The assessment tool was a Qualtrics survey accessed via a smartphone link that breaks down a vasectomy into 6 critical steps. Level of competency was measured on a scale of “1-novice” to “5-expert.” Nine residents from PGY-1 to PGY-5 were evaluated by one instructor after completing a vasectomy (86 single-side cases recorded over a 6-month period). We compared individual trainees to each other, analyzed performance (improvement) over time, and evaluated competency against cohort and program averages.

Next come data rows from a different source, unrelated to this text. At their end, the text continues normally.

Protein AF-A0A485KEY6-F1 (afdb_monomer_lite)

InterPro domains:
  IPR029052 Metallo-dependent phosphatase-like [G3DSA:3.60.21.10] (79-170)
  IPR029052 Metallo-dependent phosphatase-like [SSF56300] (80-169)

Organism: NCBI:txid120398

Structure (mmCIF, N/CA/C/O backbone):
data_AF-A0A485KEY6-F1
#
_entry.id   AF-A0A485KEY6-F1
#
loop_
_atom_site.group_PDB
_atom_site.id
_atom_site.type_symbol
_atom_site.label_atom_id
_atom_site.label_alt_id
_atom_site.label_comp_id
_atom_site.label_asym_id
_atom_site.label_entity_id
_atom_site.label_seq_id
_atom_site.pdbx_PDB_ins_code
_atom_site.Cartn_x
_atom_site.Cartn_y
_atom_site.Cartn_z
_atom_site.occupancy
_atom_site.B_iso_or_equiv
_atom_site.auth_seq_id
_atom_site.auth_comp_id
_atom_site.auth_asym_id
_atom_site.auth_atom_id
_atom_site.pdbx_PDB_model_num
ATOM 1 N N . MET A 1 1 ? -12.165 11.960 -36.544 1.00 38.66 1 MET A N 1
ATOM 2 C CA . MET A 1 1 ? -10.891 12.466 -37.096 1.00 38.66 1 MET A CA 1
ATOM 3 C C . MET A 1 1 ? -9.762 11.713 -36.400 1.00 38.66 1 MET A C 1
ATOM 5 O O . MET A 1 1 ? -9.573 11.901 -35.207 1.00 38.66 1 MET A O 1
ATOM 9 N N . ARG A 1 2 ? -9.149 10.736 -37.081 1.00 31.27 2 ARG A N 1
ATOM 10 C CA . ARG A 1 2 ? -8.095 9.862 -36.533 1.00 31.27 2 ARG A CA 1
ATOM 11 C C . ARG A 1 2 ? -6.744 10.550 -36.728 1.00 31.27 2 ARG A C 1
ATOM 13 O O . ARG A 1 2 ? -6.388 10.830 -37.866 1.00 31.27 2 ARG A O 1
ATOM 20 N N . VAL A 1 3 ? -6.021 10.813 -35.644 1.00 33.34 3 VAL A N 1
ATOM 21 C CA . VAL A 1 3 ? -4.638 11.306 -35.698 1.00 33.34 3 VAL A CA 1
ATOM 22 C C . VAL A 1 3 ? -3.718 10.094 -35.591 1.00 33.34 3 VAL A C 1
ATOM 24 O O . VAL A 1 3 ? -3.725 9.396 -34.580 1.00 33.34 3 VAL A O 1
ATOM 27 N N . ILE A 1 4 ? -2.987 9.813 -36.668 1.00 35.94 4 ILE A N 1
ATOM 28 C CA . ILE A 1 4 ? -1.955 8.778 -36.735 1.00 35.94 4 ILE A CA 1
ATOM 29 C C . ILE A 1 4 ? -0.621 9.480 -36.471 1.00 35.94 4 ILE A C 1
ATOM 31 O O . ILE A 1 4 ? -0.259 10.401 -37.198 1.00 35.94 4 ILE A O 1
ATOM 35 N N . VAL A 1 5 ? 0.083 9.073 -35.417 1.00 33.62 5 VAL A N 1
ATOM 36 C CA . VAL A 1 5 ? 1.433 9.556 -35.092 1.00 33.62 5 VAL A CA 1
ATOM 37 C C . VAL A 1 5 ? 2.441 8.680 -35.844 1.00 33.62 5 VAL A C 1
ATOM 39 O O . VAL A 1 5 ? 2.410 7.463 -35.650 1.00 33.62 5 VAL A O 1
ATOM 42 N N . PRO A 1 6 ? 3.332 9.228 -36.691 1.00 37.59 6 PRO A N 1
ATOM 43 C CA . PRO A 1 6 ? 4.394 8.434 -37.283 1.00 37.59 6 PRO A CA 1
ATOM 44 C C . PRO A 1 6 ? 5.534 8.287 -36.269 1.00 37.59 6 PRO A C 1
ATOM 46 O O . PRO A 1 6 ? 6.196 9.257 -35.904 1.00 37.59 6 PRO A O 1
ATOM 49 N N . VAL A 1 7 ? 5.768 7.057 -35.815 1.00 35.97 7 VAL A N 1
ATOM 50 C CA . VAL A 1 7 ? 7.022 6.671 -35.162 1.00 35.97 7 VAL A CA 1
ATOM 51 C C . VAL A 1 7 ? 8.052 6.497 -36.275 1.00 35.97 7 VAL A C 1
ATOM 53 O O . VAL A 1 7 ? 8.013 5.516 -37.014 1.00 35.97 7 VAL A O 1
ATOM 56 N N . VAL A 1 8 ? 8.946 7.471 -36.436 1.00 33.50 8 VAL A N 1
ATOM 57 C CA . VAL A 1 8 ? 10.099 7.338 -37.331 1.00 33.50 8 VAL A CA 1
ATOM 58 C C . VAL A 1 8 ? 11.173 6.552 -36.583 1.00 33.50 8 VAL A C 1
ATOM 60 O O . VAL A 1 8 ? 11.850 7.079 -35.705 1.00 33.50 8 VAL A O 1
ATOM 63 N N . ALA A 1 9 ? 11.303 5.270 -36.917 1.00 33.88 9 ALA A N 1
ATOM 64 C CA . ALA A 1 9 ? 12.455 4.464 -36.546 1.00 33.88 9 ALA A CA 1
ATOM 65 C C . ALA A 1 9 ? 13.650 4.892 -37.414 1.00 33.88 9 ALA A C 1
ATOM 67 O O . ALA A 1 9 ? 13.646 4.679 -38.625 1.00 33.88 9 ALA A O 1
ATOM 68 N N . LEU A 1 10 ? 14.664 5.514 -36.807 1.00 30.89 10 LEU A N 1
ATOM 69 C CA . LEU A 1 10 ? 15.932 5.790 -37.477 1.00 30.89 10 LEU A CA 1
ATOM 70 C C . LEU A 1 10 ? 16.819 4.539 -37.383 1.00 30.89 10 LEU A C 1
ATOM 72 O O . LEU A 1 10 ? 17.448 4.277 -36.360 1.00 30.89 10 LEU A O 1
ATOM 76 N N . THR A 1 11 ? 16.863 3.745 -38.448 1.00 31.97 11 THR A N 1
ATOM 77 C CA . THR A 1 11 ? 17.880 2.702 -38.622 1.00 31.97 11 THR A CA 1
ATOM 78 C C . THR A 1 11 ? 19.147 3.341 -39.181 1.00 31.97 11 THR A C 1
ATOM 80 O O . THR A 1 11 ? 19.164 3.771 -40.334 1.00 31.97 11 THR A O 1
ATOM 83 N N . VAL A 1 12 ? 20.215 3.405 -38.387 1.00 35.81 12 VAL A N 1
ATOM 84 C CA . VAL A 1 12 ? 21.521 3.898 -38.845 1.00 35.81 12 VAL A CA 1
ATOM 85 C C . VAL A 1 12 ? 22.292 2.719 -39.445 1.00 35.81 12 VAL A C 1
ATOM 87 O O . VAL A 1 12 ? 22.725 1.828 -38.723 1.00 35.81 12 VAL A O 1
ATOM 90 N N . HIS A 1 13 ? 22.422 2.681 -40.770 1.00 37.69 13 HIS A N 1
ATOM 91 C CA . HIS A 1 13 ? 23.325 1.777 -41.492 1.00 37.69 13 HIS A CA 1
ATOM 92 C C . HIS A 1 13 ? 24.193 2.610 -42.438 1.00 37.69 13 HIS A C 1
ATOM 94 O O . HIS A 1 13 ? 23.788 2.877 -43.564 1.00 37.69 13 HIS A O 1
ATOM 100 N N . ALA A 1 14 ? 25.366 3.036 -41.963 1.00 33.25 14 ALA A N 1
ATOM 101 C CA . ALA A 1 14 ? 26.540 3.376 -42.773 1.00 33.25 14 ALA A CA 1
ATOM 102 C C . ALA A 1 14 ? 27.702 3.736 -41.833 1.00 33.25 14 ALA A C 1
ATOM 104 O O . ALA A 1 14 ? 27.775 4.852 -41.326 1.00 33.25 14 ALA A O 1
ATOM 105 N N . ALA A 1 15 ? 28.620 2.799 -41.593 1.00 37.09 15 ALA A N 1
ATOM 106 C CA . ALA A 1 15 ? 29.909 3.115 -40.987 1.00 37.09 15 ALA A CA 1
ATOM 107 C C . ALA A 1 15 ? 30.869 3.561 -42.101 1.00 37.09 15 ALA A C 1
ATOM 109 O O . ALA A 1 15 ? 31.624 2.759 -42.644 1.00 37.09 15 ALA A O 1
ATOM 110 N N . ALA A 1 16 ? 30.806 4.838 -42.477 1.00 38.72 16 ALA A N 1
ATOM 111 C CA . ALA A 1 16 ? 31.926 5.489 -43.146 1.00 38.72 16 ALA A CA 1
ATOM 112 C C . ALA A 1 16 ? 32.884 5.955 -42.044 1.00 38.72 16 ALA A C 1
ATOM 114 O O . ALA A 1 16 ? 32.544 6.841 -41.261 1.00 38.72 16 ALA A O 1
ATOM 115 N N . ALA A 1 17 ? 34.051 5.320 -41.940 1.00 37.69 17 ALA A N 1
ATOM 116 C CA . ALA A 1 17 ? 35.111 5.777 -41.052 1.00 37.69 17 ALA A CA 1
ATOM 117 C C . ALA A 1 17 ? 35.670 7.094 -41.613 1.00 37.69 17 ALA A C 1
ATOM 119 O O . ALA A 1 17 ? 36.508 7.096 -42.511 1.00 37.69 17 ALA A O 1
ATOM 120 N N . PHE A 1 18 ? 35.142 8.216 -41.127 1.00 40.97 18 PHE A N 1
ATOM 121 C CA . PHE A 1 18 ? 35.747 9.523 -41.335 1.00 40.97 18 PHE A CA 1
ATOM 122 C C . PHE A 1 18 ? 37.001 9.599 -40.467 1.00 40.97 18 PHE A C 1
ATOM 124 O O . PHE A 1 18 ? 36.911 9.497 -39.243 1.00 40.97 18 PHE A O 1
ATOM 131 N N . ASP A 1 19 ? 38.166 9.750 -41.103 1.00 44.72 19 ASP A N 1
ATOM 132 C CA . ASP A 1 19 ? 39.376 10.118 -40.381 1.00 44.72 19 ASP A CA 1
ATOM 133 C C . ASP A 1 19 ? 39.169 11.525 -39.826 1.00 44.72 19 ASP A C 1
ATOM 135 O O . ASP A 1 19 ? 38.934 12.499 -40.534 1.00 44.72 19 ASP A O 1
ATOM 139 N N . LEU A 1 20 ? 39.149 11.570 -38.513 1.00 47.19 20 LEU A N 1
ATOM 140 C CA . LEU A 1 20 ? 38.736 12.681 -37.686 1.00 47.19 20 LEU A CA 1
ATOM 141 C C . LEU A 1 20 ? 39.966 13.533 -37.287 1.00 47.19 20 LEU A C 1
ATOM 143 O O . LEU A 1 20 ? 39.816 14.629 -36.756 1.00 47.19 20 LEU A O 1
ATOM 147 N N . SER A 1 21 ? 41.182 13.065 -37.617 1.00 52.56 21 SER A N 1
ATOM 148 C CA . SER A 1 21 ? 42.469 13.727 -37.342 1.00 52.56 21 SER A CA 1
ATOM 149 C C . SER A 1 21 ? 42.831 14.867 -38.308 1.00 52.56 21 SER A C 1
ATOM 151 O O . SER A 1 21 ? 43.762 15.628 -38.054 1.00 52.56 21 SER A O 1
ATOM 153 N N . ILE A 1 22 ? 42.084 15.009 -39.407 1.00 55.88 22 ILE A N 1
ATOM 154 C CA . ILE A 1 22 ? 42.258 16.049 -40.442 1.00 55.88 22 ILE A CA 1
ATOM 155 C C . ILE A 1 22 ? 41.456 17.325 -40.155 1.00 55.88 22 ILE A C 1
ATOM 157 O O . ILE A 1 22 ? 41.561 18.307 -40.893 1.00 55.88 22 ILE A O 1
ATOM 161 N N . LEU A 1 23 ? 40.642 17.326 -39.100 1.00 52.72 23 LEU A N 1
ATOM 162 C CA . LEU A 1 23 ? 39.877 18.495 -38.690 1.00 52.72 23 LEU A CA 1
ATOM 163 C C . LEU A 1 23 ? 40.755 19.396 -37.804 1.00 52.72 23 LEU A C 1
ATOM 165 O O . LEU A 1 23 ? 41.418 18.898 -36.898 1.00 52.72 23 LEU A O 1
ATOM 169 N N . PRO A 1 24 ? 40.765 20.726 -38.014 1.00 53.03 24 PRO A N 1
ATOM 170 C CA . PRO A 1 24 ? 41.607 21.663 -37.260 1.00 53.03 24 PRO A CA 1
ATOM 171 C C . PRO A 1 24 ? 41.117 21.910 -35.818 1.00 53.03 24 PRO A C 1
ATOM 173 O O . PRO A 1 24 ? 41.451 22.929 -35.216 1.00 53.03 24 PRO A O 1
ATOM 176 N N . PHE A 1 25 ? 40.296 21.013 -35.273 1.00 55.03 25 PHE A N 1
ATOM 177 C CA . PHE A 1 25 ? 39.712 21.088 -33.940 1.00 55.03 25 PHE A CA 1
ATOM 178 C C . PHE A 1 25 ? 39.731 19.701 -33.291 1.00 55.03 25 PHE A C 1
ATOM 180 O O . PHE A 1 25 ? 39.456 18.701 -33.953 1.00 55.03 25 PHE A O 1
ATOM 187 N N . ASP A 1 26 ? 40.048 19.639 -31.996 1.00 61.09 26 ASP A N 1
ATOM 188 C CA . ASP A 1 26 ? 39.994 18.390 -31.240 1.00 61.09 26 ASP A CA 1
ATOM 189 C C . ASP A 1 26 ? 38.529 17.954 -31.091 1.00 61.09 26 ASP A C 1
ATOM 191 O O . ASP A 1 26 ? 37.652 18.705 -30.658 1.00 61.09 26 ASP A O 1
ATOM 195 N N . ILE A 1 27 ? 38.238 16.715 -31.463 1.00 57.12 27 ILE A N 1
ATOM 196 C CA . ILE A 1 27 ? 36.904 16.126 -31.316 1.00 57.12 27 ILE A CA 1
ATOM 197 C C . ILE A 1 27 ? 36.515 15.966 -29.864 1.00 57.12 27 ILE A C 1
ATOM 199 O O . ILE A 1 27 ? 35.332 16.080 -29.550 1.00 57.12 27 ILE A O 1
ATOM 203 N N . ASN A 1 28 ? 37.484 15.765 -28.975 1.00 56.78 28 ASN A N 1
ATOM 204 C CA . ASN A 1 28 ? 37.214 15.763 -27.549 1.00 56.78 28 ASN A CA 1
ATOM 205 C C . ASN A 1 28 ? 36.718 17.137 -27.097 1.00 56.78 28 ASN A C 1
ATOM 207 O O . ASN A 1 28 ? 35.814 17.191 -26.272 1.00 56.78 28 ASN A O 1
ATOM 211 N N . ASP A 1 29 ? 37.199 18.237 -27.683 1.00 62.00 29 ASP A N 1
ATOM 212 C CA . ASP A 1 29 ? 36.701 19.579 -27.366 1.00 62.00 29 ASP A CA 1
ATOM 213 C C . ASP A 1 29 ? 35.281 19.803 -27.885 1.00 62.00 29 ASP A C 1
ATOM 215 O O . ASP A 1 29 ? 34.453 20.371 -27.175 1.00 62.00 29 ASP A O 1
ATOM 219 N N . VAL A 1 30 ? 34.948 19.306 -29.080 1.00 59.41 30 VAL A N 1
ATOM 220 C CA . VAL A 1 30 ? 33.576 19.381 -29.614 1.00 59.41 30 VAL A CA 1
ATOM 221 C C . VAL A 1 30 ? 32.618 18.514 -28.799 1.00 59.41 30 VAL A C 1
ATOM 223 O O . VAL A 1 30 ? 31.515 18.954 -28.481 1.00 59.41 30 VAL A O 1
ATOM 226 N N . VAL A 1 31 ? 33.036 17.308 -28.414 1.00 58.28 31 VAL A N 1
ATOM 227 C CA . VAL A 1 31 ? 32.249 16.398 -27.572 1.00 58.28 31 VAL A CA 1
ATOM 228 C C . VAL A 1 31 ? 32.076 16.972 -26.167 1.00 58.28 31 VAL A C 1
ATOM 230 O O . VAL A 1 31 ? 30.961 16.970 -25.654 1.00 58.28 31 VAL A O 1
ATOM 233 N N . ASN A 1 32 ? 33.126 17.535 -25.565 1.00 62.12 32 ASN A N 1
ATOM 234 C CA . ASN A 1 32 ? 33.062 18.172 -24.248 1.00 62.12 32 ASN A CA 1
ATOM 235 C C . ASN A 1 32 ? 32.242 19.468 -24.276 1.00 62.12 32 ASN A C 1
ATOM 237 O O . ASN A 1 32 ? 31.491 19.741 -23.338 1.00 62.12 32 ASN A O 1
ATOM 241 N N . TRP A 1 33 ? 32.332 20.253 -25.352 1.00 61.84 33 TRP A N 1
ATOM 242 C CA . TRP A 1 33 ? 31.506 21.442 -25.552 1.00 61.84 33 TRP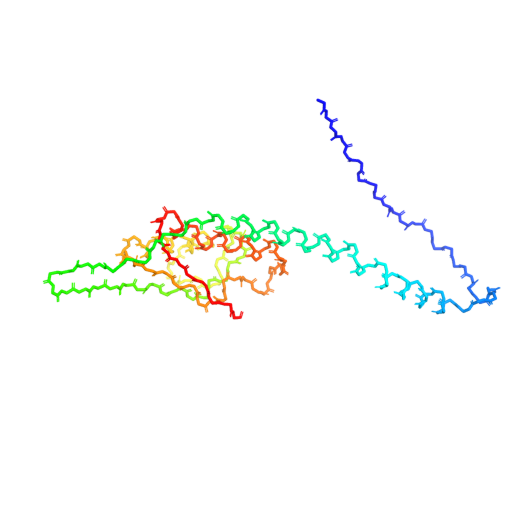 A CA 1
ATOM 243 C C . TRP A 1 33 ? 30.036 21.074 -25.749 1.00 61.84 33 TRP A C 1
ATOM 245 O O . TRP A 1 33 ? 29.181 21.682 -25.110 1.00 61.84 33 TRP A O 1
ATOM 255 N N . LEU A 1 34 ? 29.735 20.051 -26.555 1.00 57.41 34 LEU A N 1
ATOM 256 C CA . LEU A 1 34 ? 28.377 19.529 -26.714 1.00 57.41 34 LEU A CA 1
ATOM 257 C C . LEU A 1 34 ? 27.854 18.987 -25.382 1.00 57.41 34 LEU A C 1
ATOM 259 O O . LEU A 1 34 ? 26.786 19.409 -24.955 1.00 57.41 34 LEU A O 1
ATOM 263 N N . ALA A 1 35 ? 28.609 18.147 -24.674 1.00 57.94 35 ALA A N 1
ATOM 264 C CA . ALA A 1 35 ? 28.226 17.632 -23.359 1.00 57.94 35 ALA A CA 1
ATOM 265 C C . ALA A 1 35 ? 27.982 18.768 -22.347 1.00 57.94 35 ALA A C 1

As an example, a single resident (“Resident 2,” N=11 cases) was compared to cohort (PGY, M=7.5/resident) and program (all residents, M=7.4/resident). Results indicate similar skillfulness across Step 1 (puncturing & isolation of vas and hand positioning; p> 0.1), but marginally lower competency on Step 2 (opening of vasal sheath to expose/isolate vas; vs. cohort: p=0.076, vs. residents: p=0.082). Significantly lower competency on Steps 3-6 (all p<0.04) suggests targeted teaching could improve cautery technique, fascial interposition, hemostasis, and positioning of stumps.
Our mobile-based skills assessment is a low cost, novel, and efficient assessment that would support current ACGME goals to increase competency-based residency training. This tool is easily created and accessed, provides real-time feedback to learners, and can be used for individual and group assessment at a single timepoint or longitudinally.